As historic election begins, scattered problems spread at city voting sites

November 6, 2018
A voter casts his ballot in the midterm election at the East Midwood Jewish Center polling station in the Brooklyn borough of New York City on Nov. 6, 2018. (Angela Weiss / Getty Images)

As a historic election day kicks off, scattered polling site problems spread across the city Tuesday.

“Multiple machines are broken at PS 705 Brooklyn Arts and Science Elementary School, for the second election in a row,” Stefan Ringel, spokesman for Brooklyn Borough President Eric Adams wrote on Twitter. “What gives, @BOENYC?! Thankfully, my neighbors are resilient. A long line to vote is encouraging in 2018.”

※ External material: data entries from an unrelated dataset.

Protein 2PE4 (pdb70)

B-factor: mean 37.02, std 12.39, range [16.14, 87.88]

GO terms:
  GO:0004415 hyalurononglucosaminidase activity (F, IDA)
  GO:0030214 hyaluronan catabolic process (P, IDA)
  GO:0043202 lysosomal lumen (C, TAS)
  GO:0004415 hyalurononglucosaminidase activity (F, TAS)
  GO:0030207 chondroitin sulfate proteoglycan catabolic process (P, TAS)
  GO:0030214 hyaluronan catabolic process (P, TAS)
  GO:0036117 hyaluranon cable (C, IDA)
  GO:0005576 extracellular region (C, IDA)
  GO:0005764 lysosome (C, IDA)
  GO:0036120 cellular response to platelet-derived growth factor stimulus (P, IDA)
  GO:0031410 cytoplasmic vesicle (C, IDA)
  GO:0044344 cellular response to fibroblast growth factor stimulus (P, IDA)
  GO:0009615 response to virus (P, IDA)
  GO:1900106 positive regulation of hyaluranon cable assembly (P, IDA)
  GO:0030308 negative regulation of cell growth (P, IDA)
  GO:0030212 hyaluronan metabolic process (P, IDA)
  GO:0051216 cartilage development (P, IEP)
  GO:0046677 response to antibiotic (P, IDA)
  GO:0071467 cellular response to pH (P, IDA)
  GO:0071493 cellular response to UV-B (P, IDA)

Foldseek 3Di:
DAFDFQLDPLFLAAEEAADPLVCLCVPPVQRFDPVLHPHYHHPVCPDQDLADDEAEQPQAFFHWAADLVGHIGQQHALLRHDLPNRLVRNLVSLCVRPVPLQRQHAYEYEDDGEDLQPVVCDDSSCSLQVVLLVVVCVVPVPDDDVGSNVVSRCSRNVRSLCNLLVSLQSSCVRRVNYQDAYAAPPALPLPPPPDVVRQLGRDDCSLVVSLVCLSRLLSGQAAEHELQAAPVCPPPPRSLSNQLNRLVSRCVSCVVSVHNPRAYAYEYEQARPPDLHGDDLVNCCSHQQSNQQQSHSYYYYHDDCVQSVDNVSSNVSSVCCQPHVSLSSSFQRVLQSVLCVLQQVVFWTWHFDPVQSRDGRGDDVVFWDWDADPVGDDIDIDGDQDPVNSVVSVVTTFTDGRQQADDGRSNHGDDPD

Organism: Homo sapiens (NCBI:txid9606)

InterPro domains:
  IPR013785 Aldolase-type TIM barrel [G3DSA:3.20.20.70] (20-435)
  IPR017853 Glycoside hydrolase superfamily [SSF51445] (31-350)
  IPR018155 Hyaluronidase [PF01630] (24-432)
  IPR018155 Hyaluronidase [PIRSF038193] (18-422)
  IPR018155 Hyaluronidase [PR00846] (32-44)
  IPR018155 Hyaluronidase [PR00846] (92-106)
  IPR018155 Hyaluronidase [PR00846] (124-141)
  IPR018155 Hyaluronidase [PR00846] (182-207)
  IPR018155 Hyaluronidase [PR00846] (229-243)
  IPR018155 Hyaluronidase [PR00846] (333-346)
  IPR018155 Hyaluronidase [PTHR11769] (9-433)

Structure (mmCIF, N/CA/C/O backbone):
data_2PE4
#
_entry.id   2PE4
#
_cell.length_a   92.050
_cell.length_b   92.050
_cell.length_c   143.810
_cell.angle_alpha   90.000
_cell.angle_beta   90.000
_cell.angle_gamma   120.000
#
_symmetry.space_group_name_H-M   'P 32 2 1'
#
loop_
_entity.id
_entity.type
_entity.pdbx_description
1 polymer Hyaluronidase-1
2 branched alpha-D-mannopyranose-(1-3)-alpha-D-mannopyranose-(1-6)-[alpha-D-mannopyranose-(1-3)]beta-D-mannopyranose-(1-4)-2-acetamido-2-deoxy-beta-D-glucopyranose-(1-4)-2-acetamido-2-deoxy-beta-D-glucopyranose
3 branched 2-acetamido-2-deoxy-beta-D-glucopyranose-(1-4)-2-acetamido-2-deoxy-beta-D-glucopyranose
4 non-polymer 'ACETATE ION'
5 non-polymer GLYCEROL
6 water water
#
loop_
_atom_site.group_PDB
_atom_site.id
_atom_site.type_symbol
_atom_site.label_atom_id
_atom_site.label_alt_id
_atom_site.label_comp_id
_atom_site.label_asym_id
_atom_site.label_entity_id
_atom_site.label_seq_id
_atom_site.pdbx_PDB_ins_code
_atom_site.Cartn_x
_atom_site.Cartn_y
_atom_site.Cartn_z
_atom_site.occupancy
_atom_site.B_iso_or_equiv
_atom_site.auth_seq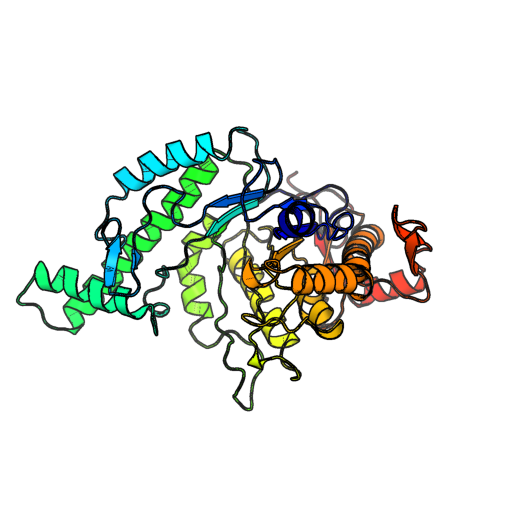_id
_atom_site.auth_comp_id
_atom_site.auth_asym_id
_atom_site.auth_atom_id
_atom_site.pdbx_PDB_model_num
ATOM 1 N N . ARG A 1 1 ? 24.557 -38.438 -2.219 1.00 48.18 20 ARG A N 1
ATOM 2 C CA . ARG A 1 1 ? 24.786 -38.383 -3.724 1.00 48.20 20 ARG A CA 1
ATOM 3 C C . ARG A 1 1 ? 26.209 -38.780 -4.233 1.00 46.86 20 ARG A C 1
ATOM 4 O O . ARG A 1 1 ? 26.312 -39.492 -5.209 1.00 46.96 20 ARG A O 1
ATOM 12 N N . SER A 1 2 ? 27.281 -38.306 -3.583 1.00 45.68 21 SER A N 1
ATOM 13 C CA . SER A 1 2 ? 28.663 -38.666 -3.946 1.00 43.64 21 SER A CA 1
ATOM 14 C C . SER A 1 2 ? 29.113 -39.741 -2.991 1.00 42.98 21 SER A C 1
ATOM 15 O O . SER A 1 2 ? 28.807 -39.631 -1.810 1.00 43.65 21 SER A O 1
ATOM 18 N N . PHE A 1 3 ? 29.822 -40.764 -3.483 1.00 41.35 22 PHE A N 1
ATOM 19 C CA . PHE A 1 3 ? 30.314 -41.886 -2.644 1.00 40.87 22 PHE A CA 1
ATOM 20 C C . PHE A 1 3 ? 31.844 -42.145 -2.634 1.00 39.14 22 PHE A C 1
ATOM 21 O O . PHE A 1 3 ? 32.290 -43.097 -1.991 1.00 39.49 22 PHE A O 1
ATOM 29 N N . ARG A 1 4 ? 32.643 -41.310 -3.304 1.00 37.42 23 ARG A N 1
ATOM 30 C CA . ARG A 1 4 ? 34.124 -41.475 -3.274 1.00 35.41 23 ARG A CA 1
ATOM 31 C C . ARG A 1 4 ? 34.682 -41.112 -1.904 1.00 33.52 23 ARG A C 1
ATOM 32 O O . ARG A 1 4 ? 34.218 -40.149 -1.272 1.00 32.60 23 ARG A O 1
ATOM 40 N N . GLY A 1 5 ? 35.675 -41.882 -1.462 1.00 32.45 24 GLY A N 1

At PS 56 in the Clinton Hill section of Brooklyn, just one scanning machine was functioning, reported Zaheer Bowen, a City Limits reporter.

“Polling machines- only three of which work at PS 9 in Brooklyn is causing a huge backup.,” a voter named At Cathy D’Amato tweeted.

At the Breukelen Houses community center in Canarsie, Brooklyn, the polling spot opened two hours late, the city Board of Elections acknowledged. The agency blamed key-card issues with NYCHA.

“@BOENYC I just go to the polls that was suppose to be open 2 hours ago and they just opened up. WTF!!! THIS IS HOW YOU DISCOURAGE VOTING,” Malik Shakur tweeted from that site.

At another polling site, ABC-7 reported that “The polling workers stated that they do not have the key to open the doors and now we have to wait til 7 to vote. The voting booth was supposed to be open at 6 a.m.” Firefighters had to open the doors of the polling place, according to video posted by ABC.

On the Upper West Side, Beth Greenberg, 63, a retired nurse voting at PS 75, said she voted for the Democrat slate.

“Our country is in shambles right now and it’s not going to change unless we vote, vote, vote,” Greenberg said. “Our healthcare is at stake, our rights are at stake. New York is kind of a foregone conclusion but it’s encouraging to see so many people out. I think they should’ve gotten a bigger space than the cafeteria because it’s pretty packed in there and the lines are confusing.”

The stakes are high: even though President Trump is not on the ballot, the election is widely considered a referendum on his controversial tenure. Predictions suggested the Democratic party could take the House of Representatives by days end.